Litecoin’s on-chain metrics have slowed down after its second block reward halving in 2019. However, on a positive note, the network’s active addresses have now surged to an 8-month high of 141,676.
According to data gathered from BitInfoCharts, the number of unique [from or to] addresses per day rose from a low of 34,273 on 1 January.
The active address figures last spiked on 10 August, five days after the scheduled halving, a day when it rose to 262,573. Following the same, the address count declined, apart from one instance on 17 August 2019 when the number of unique addresses shot up to 125,420.
Since then, for the most part, the numbers have been on a decline, similar to other metrics on the Litecoin network. Interestingly, the average transaction value graph had also recorded a mild spike following the aforementioned increase, at press time.

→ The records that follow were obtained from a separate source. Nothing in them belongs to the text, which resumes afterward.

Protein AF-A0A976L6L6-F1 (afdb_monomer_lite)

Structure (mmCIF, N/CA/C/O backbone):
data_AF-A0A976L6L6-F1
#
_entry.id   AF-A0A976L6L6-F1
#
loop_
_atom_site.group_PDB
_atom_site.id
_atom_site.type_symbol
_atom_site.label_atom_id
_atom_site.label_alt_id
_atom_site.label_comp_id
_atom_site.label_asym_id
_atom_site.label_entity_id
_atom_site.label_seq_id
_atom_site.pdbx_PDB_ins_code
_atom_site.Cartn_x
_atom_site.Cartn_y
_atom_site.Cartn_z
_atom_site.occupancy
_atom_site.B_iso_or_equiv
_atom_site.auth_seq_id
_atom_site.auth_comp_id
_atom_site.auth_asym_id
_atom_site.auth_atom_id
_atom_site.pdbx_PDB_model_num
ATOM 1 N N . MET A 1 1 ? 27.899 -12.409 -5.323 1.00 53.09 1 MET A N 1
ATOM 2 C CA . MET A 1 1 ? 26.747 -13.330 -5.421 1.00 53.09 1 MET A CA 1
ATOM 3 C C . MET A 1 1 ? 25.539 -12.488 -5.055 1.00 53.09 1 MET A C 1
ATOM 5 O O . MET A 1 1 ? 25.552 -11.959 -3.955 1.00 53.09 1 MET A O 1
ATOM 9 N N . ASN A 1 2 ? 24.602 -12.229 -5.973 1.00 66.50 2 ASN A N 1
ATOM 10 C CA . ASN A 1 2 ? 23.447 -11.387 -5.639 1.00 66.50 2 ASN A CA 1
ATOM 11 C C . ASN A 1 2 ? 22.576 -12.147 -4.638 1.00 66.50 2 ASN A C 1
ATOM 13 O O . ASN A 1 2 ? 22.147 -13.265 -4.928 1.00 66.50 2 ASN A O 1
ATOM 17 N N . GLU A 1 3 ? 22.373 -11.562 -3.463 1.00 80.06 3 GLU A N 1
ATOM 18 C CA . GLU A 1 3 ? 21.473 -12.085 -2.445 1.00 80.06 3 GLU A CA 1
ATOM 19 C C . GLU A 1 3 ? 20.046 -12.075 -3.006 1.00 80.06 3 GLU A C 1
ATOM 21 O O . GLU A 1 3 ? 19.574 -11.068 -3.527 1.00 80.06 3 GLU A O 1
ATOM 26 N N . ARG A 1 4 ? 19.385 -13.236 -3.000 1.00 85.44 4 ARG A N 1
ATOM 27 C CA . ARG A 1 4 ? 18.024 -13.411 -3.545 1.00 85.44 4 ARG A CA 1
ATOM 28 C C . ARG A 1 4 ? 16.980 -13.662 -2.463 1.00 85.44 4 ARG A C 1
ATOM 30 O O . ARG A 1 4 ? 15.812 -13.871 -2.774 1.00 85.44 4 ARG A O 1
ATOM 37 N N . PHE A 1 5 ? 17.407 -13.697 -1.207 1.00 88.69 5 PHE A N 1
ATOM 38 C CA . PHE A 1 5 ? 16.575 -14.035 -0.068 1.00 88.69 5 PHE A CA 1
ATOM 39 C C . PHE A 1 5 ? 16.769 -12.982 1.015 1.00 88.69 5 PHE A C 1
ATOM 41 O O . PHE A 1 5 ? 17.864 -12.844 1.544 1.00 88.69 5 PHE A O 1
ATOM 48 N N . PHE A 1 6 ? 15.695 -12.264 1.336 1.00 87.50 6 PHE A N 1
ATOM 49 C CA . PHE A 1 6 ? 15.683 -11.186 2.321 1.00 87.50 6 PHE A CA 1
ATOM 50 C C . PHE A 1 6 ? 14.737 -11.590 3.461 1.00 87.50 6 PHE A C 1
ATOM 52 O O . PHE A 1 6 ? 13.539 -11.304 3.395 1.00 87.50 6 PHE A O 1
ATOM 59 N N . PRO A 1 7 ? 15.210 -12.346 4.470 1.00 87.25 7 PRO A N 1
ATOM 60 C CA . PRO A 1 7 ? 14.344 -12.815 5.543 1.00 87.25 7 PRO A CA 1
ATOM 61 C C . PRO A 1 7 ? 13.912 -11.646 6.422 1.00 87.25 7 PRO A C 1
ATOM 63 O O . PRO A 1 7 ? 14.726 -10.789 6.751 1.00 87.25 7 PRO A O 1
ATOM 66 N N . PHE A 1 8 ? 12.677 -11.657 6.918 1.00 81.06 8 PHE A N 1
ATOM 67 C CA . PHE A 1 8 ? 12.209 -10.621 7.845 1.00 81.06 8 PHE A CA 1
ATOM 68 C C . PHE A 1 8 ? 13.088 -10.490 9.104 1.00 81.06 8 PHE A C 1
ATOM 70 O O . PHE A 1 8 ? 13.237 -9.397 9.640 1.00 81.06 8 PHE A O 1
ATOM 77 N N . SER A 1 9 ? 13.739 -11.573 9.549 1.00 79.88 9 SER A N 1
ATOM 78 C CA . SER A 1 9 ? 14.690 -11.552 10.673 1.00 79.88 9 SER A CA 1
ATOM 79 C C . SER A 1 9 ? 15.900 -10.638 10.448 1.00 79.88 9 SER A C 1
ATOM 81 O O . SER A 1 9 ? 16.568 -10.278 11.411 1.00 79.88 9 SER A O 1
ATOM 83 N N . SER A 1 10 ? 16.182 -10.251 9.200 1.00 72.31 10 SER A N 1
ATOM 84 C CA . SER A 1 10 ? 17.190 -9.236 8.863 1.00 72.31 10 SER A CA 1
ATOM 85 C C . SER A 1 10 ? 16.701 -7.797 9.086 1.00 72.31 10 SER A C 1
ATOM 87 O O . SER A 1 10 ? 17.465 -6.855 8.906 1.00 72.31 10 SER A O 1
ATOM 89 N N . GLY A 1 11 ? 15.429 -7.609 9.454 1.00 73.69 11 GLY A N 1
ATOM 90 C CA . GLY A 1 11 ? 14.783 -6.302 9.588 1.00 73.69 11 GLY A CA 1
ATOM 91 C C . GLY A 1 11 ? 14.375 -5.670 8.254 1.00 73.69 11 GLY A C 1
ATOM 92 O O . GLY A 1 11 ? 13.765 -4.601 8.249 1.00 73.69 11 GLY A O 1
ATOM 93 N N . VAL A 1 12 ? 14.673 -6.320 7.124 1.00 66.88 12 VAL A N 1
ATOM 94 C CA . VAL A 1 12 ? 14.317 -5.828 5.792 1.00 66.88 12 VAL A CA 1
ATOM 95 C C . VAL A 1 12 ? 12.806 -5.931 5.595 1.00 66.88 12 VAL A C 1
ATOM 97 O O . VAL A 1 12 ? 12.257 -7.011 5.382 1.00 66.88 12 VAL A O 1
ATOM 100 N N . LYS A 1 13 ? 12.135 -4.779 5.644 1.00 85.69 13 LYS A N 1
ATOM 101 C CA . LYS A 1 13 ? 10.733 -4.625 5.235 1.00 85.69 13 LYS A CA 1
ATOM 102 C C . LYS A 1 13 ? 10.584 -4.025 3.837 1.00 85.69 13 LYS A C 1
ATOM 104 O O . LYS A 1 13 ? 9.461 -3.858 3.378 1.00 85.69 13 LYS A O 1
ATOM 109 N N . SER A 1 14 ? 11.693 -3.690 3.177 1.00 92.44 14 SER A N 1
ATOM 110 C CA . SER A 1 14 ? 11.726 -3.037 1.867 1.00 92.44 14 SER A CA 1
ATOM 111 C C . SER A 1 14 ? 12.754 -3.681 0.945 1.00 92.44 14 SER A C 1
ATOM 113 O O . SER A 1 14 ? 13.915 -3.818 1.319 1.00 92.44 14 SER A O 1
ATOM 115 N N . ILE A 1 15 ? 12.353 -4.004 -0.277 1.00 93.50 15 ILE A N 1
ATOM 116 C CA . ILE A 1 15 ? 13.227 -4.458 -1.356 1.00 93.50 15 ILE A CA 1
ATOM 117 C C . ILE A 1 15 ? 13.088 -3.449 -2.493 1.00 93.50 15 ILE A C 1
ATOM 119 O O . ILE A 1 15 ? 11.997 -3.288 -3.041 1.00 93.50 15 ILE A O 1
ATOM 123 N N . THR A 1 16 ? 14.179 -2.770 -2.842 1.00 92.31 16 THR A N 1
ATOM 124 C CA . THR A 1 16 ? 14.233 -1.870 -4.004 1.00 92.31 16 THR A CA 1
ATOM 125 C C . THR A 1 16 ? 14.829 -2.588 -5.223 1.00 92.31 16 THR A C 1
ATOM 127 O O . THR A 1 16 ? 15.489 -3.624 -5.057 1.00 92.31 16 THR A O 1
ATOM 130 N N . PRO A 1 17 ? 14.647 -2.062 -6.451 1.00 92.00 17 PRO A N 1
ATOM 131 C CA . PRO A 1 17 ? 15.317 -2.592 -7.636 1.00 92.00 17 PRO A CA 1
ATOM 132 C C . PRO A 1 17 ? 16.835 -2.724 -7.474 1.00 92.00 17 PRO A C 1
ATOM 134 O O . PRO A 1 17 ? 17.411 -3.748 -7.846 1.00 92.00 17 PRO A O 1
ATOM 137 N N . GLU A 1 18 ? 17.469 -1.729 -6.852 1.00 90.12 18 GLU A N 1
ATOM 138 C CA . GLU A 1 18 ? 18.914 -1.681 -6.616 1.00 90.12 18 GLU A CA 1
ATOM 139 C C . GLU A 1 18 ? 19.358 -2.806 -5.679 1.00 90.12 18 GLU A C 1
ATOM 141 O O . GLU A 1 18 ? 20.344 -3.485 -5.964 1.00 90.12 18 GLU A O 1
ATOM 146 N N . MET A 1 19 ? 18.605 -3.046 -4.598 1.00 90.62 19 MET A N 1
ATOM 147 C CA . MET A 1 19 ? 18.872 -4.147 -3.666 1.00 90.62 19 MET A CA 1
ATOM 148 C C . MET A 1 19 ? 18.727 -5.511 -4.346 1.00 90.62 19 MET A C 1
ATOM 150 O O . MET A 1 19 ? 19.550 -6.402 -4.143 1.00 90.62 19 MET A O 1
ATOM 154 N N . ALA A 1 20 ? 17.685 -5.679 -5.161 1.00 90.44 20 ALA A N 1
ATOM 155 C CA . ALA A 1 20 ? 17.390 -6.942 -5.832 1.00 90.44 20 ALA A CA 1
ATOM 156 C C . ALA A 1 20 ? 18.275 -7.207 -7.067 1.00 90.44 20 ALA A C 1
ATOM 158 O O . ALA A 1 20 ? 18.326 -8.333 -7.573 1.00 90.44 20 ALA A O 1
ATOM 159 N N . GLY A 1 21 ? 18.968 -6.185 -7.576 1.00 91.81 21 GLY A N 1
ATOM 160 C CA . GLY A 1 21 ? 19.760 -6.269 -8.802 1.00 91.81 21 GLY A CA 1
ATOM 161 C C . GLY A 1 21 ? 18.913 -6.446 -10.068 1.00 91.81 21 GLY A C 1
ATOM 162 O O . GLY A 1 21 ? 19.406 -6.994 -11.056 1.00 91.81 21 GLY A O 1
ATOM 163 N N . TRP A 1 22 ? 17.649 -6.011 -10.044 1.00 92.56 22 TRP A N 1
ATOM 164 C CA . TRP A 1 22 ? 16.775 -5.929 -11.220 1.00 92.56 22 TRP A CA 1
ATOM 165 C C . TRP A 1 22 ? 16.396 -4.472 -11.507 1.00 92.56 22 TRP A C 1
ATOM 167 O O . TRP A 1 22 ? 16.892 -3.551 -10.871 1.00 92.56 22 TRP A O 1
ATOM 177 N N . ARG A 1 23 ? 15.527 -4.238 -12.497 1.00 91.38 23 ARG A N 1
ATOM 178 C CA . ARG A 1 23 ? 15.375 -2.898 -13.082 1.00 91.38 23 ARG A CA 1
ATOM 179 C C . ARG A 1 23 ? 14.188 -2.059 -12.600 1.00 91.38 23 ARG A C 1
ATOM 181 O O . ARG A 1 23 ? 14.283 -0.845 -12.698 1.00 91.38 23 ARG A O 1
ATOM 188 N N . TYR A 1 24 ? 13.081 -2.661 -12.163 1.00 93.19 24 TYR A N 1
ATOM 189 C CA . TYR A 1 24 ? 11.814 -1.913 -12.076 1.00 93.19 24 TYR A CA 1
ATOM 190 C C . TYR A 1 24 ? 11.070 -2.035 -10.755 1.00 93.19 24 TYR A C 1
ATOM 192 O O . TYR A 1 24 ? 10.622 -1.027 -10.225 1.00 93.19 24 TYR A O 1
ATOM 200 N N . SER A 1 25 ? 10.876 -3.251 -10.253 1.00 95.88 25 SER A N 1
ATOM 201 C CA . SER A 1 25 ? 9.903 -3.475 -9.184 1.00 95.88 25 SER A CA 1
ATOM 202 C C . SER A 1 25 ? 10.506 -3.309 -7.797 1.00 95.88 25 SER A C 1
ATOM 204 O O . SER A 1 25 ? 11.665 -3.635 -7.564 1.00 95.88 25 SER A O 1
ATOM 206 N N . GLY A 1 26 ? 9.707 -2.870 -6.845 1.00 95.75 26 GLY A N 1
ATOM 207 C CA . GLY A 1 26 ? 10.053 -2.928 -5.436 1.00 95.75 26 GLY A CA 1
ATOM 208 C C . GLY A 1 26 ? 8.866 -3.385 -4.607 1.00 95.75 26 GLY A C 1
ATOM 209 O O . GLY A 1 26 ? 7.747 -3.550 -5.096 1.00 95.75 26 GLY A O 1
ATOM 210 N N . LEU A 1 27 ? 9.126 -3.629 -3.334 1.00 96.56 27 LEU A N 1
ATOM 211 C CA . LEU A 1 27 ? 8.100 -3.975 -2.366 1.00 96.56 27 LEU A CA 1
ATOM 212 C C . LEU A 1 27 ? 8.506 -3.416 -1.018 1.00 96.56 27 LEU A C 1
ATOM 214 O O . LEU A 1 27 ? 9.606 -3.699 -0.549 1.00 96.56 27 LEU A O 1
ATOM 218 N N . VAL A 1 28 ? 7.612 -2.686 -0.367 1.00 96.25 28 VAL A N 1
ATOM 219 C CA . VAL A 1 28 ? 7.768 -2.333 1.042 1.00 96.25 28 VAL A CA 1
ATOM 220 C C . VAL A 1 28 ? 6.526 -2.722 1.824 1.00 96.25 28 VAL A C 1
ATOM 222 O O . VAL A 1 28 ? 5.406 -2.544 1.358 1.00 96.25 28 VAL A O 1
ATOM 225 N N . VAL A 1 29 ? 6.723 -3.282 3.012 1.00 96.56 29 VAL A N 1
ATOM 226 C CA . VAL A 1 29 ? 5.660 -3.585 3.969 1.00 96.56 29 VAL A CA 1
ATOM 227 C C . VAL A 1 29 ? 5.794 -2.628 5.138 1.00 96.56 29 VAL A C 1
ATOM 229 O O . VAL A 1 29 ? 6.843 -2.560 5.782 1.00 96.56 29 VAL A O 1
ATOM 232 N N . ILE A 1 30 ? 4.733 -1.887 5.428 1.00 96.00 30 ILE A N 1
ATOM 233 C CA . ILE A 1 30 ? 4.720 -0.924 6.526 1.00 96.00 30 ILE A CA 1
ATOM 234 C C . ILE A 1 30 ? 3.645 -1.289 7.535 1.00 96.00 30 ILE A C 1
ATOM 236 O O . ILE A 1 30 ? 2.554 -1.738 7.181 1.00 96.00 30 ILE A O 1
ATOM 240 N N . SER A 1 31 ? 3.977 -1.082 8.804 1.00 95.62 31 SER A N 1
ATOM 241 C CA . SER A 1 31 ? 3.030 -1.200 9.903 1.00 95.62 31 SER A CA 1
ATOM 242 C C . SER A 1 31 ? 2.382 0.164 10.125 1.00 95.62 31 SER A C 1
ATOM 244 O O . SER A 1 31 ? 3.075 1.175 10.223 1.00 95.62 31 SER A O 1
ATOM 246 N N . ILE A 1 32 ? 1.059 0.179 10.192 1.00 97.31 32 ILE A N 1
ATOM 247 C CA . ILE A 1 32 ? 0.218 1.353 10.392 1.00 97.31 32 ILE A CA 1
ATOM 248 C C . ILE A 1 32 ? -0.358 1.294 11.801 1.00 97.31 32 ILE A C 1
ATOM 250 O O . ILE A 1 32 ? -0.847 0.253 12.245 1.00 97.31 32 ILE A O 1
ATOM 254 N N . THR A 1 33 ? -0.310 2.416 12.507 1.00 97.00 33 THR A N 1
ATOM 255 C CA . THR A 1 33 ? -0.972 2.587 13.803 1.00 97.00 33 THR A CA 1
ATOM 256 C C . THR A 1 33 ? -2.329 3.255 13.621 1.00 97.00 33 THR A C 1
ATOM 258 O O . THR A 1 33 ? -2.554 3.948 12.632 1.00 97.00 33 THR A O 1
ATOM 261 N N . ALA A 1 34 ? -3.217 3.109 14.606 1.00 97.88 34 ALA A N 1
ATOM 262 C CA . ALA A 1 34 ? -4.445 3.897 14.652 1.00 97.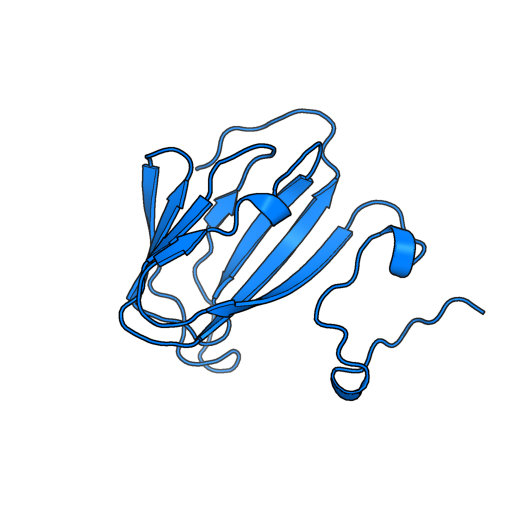88 34 ALA A CA 1
ATOM 263 C C . ALA A 1 34 ? -4.135 5.408 14.587 1.00 97.88 34 ALA A C 1
ATOM 265 O O . ALA A 1 34 ? -3.152 5.877 15.166 1.00 97.88 34 ALA A O 1
ATOM 266 N N . GLY A 1 35 ? -4.982 6.162 13.892 1.00 98.38 35 GLY A N 1
ATOM 267 C CA . GLY A 1 35 ? -4.808 7.580 13.605 1.00 98.38 35 GLY A CA 1
ATOM 268 C C . GLY A 1 35 ? -4.499 7.843 12.133 1.00 98.38 35 GLY A C 1
ATOM 269 O O . GLY A 1 35 ? -5.023 7.171 11.245 1.00 98.38 35 GLY A O 1
ATOM 270 N N . LYS A 1 36 ? -3.679 8.870 11.890 1.00 98.00 36 LYS A N 1
ATOM 271 C CA . LYS A 1 36 ? -3.233 9.286 10.555 1.00 98.00 36 LYS A CA 1
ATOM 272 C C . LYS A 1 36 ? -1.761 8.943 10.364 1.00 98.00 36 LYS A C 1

Previously, AMBCrypto had reported a strange network activity behind Litecoin’s active addresses; a pattern was witnessed on 20 August 2019 after James Jager, Project Lead at Binance Academy, first identified the attack.
Addressing the same, Litecoin.com’s Franklyn Richards had noted that the active address figure spiked to over 70,000 before abruptly dropping back down, resulting in a sawtooth-like pattern.

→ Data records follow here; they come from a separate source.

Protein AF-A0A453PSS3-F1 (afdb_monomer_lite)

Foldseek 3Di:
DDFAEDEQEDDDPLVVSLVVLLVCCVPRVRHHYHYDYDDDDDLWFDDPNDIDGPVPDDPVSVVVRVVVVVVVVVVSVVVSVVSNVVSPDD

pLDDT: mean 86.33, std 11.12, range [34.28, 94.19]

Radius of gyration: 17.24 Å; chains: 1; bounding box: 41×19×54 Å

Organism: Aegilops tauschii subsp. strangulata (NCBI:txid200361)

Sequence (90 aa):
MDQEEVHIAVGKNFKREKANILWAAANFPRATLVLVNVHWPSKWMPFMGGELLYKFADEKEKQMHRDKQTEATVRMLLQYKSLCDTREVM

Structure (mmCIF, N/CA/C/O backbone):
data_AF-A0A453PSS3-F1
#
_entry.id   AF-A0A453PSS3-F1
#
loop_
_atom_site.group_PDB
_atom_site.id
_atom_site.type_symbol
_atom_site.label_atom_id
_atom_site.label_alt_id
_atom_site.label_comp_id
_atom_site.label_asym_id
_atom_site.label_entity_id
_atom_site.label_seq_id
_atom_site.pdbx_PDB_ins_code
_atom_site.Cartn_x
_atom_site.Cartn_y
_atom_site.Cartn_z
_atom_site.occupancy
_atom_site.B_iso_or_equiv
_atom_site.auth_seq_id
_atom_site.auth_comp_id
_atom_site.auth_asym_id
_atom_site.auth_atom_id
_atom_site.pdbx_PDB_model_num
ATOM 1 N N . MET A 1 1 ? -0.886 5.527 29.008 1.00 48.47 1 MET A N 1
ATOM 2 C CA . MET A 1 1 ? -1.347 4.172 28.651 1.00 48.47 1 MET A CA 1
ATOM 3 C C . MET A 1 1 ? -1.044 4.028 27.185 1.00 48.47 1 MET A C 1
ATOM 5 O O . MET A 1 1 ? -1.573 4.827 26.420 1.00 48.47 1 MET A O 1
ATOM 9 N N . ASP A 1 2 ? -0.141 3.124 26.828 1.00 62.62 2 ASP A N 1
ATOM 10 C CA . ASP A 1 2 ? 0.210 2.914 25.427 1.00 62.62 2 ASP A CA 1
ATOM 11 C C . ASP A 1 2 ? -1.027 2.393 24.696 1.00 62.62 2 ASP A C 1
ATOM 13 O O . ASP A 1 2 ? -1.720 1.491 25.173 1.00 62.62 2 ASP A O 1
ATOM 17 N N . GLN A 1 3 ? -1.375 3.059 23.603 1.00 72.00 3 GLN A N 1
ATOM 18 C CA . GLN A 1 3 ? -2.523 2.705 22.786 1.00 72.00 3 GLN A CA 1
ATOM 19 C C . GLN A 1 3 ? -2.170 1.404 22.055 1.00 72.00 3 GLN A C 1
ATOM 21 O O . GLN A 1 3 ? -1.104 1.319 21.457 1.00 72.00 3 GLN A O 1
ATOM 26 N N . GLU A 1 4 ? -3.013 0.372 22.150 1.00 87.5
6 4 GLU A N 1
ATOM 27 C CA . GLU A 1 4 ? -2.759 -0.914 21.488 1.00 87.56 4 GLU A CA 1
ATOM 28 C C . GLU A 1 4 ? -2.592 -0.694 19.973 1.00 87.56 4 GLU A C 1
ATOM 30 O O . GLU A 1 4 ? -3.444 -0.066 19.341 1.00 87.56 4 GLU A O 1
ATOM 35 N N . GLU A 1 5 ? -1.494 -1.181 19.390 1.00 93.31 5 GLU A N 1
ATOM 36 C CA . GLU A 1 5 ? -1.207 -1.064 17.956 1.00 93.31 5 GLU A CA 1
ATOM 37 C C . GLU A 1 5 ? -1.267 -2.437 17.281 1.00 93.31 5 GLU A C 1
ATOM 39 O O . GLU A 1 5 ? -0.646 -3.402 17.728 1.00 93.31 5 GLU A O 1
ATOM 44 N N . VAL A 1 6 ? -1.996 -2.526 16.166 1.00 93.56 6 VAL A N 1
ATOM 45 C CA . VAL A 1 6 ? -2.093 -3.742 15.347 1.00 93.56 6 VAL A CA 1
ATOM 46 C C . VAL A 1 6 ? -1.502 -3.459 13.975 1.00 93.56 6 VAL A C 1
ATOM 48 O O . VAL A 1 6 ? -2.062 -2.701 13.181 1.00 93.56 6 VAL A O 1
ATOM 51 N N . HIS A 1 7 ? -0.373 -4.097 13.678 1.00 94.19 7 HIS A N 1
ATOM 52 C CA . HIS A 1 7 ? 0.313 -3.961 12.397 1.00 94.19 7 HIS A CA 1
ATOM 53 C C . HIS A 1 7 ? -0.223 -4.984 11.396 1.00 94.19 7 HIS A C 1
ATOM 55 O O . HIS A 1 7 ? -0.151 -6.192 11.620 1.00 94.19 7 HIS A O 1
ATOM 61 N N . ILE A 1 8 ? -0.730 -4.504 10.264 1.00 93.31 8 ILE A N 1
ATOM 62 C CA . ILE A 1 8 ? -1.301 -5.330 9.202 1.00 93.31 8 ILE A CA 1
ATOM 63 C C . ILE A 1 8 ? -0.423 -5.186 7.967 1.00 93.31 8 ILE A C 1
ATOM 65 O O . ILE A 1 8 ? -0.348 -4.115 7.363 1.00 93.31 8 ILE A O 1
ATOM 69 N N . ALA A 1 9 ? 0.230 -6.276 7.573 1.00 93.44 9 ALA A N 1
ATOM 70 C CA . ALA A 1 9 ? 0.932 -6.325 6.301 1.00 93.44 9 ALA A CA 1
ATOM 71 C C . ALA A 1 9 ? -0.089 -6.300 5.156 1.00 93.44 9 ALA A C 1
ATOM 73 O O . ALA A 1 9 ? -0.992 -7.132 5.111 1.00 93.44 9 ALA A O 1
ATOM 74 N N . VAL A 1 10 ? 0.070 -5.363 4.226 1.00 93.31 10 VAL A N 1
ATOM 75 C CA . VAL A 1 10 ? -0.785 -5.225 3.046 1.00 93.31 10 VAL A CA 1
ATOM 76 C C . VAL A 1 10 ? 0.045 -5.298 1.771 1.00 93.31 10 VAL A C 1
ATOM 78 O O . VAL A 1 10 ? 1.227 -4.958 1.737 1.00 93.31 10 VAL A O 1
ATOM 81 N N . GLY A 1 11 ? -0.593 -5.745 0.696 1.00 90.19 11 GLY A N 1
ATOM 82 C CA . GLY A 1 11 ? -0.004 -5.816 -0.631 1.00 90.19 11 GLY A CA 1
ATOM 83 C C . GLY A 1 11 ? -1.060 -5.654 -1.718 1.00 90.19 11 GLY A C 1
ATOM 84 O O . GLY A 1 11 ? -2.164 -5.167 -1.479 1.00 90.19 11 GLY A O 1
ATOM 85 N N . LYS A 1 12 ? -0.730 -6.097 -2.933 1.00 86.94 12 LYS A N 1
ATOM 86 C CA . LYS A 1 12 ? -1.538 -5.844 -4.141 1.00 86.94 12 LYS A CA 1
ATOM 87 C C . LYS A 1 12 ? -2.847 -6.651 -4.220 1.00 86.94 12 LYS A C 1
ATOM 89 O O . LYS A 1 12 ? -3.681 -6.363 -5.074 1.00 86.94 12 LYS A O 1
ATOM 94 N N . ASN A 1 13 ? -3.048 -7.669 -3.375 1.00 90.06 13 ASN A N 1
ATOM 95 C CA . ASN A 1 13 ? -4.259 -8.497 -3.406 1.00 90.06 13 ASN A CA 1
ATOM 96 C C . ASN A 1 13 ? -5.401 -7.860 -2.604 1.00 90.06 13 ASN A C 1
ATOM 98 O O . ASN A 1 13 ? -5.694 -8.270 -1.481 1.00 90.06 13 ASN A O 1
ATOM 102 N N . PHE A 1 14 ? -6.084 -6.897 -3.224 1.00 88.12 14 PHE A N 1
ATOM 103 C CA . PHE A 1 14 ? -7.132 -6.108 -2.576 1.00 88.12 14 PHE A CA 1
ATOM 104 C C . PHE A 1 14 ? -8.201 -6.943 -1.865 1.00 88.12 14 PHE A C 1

This behavior continued until January and the latter part of February this year, with brief breakouts, thrice.
Notably, the total number of transactions did not record any surge during the same time period nor did the average value being sent exhibit any signs of a correlation.
A dust attack is essentially when a scammer sends the smallest denomination of crypto [1 Litoshi] to the target wallet. Since the amount sent is pretty much negligible, the victim often never notices it. Hence, the term dust. This is done so that every time the target user makes their next transaction [even with the anonymous tools], the small amount can be tracked by the malicious entities.
After the attack, the Litecoin Foundation had advised its users to use different addresses for transacting funds. Using VPNs to confuse blockchain surveillance tools was also recommended by the Foundation. Further, a victim, who is already under a dust attack may convert all their affected coins into another cryptocurrency to avoid being tracked.